3 min read

Space Exploration

Space Exploration
Photo by Vincent Ledvina / Unsplash
This blog was originally posted by the Mint Magazine on 30th June, 2021.

The UK social sector economy comprises the myriad charities, social enterprises, cooperatives and grassroots organisations working hard to make the world a better place.

There is huge breadth and depth to the activities of the people operating within the social sector. The people reviving peri-urban farming to build market garden cities. Those championing sustainable, community owned energy. The ecosystem of community and cooperatively run pubs, shops and cafes. The successful community-supported farms, and the growing movement of cooperatives providing health and social care. The community land trusts providing much more than housing, and the development trusts running vital community buildings.

It is a small but crucial part of the economy. And like all other parts of the economy, it needs data.

The UK government sees data as a key strategic priority, but there is very little in either the National Data Strategy or the Geospatial Data Strategy about the social sector as a generator and user of data. The strategies talk about social value being generated by providing better services to customers. But they are silent on the way the social economy could harness data gathering, creation and use to innovate for its customers.

What is needed is infrastructure for the social sector, tailored to its needs?

Many social sector organisations – often small, and under-resourced – are unable either to access data fully or to gather data efficiently. What is needed is infrastructure for the social sector, tailored to its needs, so that its people can access or gather the data they need, at a price they can afford, without needing specialist skills or software.

Much of the information needed to start a social project is often already out there, whether in the form of government data, or in the many state of the sector reports on different parts of the social sector. Many organisations could have filled in five or more surveys a year for other people, only to find that they need to commission one of their own to fill in the gaps, or to get the data in a form they can manipulate and analyse.

Shared Assets is an organisation with a mission to reimagine what we can do with land, together. It works with people managing land for the common good, and in 2016 realised that many of them shared a common problem: lack of access to good information on land. Shared Assets created a mapping platform, Land explorer, which brings together key information about land with the ability to draw, measure and collaborate.

Meanwhile our friends at promoter of social justice and sustainability, the Solidarity Economy Association (SEA), have created a methodology for mapping the social and solidarity economy in a local area, using linked, open-data alongside face-to-face community building. However the huge potential for this to grow could draw resources away from SEA’s core focus.

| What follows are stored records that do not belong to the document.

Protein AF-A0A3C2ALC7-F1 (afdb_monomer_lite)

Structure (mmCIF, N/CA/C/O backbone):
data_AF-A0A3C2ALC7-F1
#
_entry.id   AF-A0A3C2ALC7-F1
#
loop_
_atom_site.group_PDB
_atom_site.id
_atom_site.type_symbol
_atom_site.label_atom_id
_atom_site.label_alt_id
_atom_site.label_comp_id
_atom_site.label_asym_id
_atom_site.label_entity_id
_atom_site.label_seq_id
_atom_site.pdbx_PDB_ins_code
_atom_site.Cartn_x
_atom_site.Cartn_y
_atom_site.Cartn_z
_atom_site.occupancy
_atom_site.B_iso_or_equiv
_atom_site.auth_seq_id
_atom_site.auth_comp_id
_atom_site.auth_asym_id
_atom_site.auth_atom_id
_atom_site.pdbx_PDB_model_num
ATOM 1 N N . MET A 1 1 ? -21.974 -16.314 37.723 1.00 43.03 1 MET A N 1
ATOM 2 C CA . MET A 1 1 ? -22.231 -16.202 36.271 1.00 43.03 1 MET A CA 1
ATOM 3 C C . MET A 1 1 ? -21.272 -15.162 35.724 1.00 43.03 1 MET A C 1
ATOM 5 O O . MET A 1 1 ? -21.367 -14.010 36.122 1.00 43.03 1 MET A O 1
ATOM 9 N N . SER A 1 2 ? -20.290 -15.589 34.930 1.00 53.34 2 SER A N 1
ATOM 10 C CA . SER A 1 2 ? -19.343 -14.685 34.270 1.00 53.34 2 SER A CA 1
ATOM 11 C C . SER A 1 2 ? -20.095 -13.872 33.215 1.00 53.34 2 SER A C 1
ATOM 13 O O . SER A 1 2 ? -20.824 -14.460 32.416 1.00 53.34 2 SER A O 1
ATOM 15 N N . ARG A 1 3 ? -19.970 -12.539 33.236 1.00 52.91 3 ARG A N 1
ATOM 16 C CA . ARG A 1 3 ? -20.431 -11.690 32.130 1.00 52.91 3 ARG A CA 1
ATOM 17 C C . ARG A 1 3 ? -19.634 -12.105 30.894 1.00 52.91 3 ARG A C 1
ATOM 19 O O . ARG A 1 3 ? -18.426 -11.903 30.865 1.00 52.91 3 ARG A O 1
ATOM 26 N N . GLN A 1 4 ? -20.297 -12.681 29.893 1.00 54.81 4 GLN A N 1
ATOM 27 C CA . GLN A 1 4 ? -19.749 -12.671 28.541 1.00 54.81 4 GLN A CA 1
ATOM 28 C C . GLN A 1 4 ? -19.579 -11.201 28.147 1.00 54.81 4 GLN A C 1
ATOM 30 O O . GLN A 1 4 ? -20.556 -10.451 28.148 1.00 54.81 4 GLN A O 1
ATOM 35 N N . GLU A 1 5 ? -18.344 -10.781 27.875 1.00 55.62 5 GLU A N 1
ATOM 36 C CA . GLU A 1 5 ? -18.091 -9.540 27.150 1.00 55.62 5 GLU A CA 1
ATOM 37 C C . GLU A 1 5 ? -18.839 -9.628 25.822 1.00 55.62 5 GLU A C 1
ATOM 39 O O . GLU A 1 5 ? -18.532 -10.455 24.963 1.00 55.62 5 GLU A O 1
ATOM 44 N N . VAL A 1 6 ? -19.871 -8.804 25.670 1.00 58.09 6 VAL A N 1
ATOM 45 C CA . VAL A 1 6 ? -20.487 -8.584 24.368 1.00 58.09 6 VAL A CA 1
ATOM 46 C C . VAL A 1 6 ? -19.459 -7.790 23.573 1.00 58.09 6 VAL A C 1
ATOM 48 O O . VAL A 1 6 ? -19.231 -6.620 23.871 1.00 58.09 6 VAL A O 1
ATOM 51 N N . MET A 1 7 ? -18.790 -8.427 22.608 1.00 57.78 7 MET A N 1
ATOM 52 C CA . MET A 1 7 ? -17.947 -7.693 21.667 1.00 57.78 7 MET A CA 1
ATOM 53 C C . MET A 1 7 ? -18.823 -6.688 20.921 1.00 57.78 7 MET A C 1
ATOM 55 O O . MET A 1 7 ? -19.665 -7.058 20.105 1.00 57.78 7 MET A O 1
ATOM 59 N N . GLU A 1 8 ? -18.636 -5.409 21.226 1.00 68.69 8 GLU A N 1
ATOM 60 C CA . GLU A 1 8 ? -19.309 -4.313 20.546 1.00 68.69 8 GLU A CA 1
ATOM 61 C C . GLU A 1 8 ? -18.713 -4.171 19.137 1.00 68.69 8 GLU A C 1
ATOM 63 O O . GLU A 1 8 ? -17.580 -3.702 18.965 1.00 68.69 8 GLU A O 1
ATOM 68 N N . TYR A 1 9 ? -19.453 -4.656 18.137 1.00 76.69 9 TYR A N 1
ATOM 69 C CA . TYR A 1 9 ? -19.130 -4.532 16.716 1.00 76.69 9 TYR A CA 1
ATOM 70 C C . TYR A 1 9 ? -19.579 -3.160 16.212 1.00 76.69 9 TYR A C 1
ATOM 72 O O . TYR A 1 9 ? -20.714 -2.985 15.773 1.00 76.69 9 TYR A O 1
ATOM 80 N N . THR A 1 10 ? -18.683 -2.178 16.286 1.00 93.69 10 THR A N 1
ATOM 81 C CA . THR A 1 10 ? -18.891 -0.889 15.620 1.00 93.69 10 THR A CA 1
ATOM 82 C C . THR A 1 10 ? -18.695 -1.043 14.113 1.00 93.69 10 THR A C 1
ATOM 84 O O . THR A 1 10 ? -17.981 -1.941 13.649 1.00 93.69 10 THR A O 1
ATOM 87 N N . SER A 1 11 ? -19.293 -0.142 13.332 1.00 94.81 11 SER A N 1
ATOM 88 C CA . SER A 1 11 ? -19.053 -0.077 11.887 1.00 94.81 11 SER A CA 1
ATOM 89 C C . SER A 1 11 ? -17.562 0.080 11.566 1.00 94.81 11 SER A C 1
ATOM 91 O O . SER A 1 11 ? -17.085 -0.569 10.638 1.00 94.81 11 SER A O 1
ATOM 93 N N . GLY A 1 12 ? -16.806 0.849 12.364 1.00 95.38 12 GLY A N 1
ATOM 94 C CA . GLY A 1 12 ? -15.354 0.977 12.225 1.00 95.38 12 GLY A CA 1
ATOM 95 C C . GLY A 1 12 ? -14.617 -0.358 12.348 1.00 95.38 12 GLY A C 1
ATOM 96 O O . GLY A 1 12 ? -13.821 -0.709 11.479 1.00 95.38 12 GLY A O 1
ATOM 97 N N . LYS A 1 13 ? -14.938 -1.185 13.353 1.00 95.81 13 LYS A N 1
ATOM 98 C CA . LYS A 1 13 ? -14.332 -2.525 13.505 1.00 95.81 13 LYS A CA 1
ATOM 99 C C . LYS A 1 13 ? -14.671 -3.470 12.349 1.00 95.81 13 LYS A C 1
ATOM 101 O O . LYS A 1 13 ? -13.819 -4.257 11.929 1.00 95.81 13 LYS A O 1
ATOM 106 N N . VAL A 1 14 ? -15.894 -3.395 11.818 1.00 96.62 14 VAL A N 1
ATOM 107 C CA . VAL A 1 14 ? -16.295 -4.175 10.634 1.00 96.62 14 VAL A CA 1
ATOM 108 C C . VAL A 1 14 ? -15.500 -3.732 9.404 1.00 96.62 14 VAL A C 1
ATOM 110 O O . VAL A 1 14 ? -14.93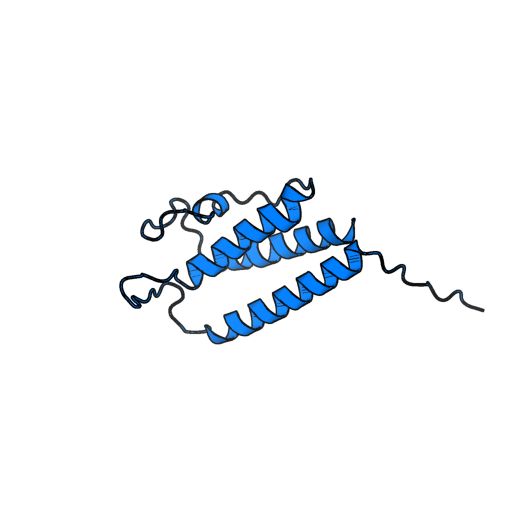7 -4.575 8.709 1.00 96.62 14 VAL A O 1
ATOM 113 N N . LEU A 1 15 ? -15.389 -2.424 9.161 1.00 96.62 15 LEU A N 1
ATOM 114 C CA . LEU A 1 15 ? -14.620 -1.878 8.039 1.00 96.62 15 LEU A CA 1
ATOM 115 C C . LEU A 1 15 ? -13.125 -2.204 8.147 1.00 96.62 15 LEU A C 1
ATOM 117 O O . LEU A 1 15 ? -12.520 -2.590 7.150 1.00 96.62 15 LEU A O 1
ATOM 121 N N . ALA A 1 16 ? -12.546 -2.126 9.348 1.00 97.25 16 ALA A N 1
ATOM 122 C CA . ALA A 1 16 ? -11.160 -2.521 9.589 1.00 97.25 16 ALA A CA 1
ATOM 123 C C . ALA A 1 16 ? -10.945 -4.009 9.264 1.00 97.25 16 ALA A C 1
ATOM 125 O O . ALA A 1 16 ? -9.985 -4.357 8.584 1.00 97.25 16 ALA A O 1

So Shared Assets saw synergies in combining SEA’s linked, open-data commons back end, with Land Explorer’s user-friendly, map-based front end. In essence, both softwares are trying to do the same thing in seeking to make something usually not seen –  whether that’s information on land or the solidarity economy networks in your local area –  more intelligible and visible to people working for social justice.

So the two organisations have combined forces to create a new cooperative community benefit society, Digital Commons, with a mission to use GIS, mapping, linked data and other tools to support the growth of the solidarity economy and the social sector.

We want to see a world where data is recognised as a common good.

Together, we want to see a world where data is recognised as a common good and where the solidarity economy is empowered and enabled to collect, use and share data in ways that contribute to the social sector.

Mapping and visualisation of data should be freely available to people working  for social change but it remains the preserve of people with abundant financial resources or specific technical tools. In trying to develop Land Explorer, we applied for every digital-related grant going, and were consistently knocked back. We always got good feedback on the idea, but for charitable funders our emphasis on providing infrastructure rather than direct services meant we often viewed as not “front line” enough. For more commercial funders – including the government backed ones – the fact that we didn’t want to take equity, scale and exit, ruled us out.

So with Digital Commons, we’re taking a different approach, working to build a platform cooperative that will be owned by its users, workers, investors, and data providers.

We’ll be launching a crowdfunding campaign to generate some working capital in the near future, and have big plans to become a custodian of self-generated data for the sector. This is a small step on a much longer journey but imagine how many research surveys would be unnecessary if social good organisations could own, update and share easily cross-referenceable information about their activities.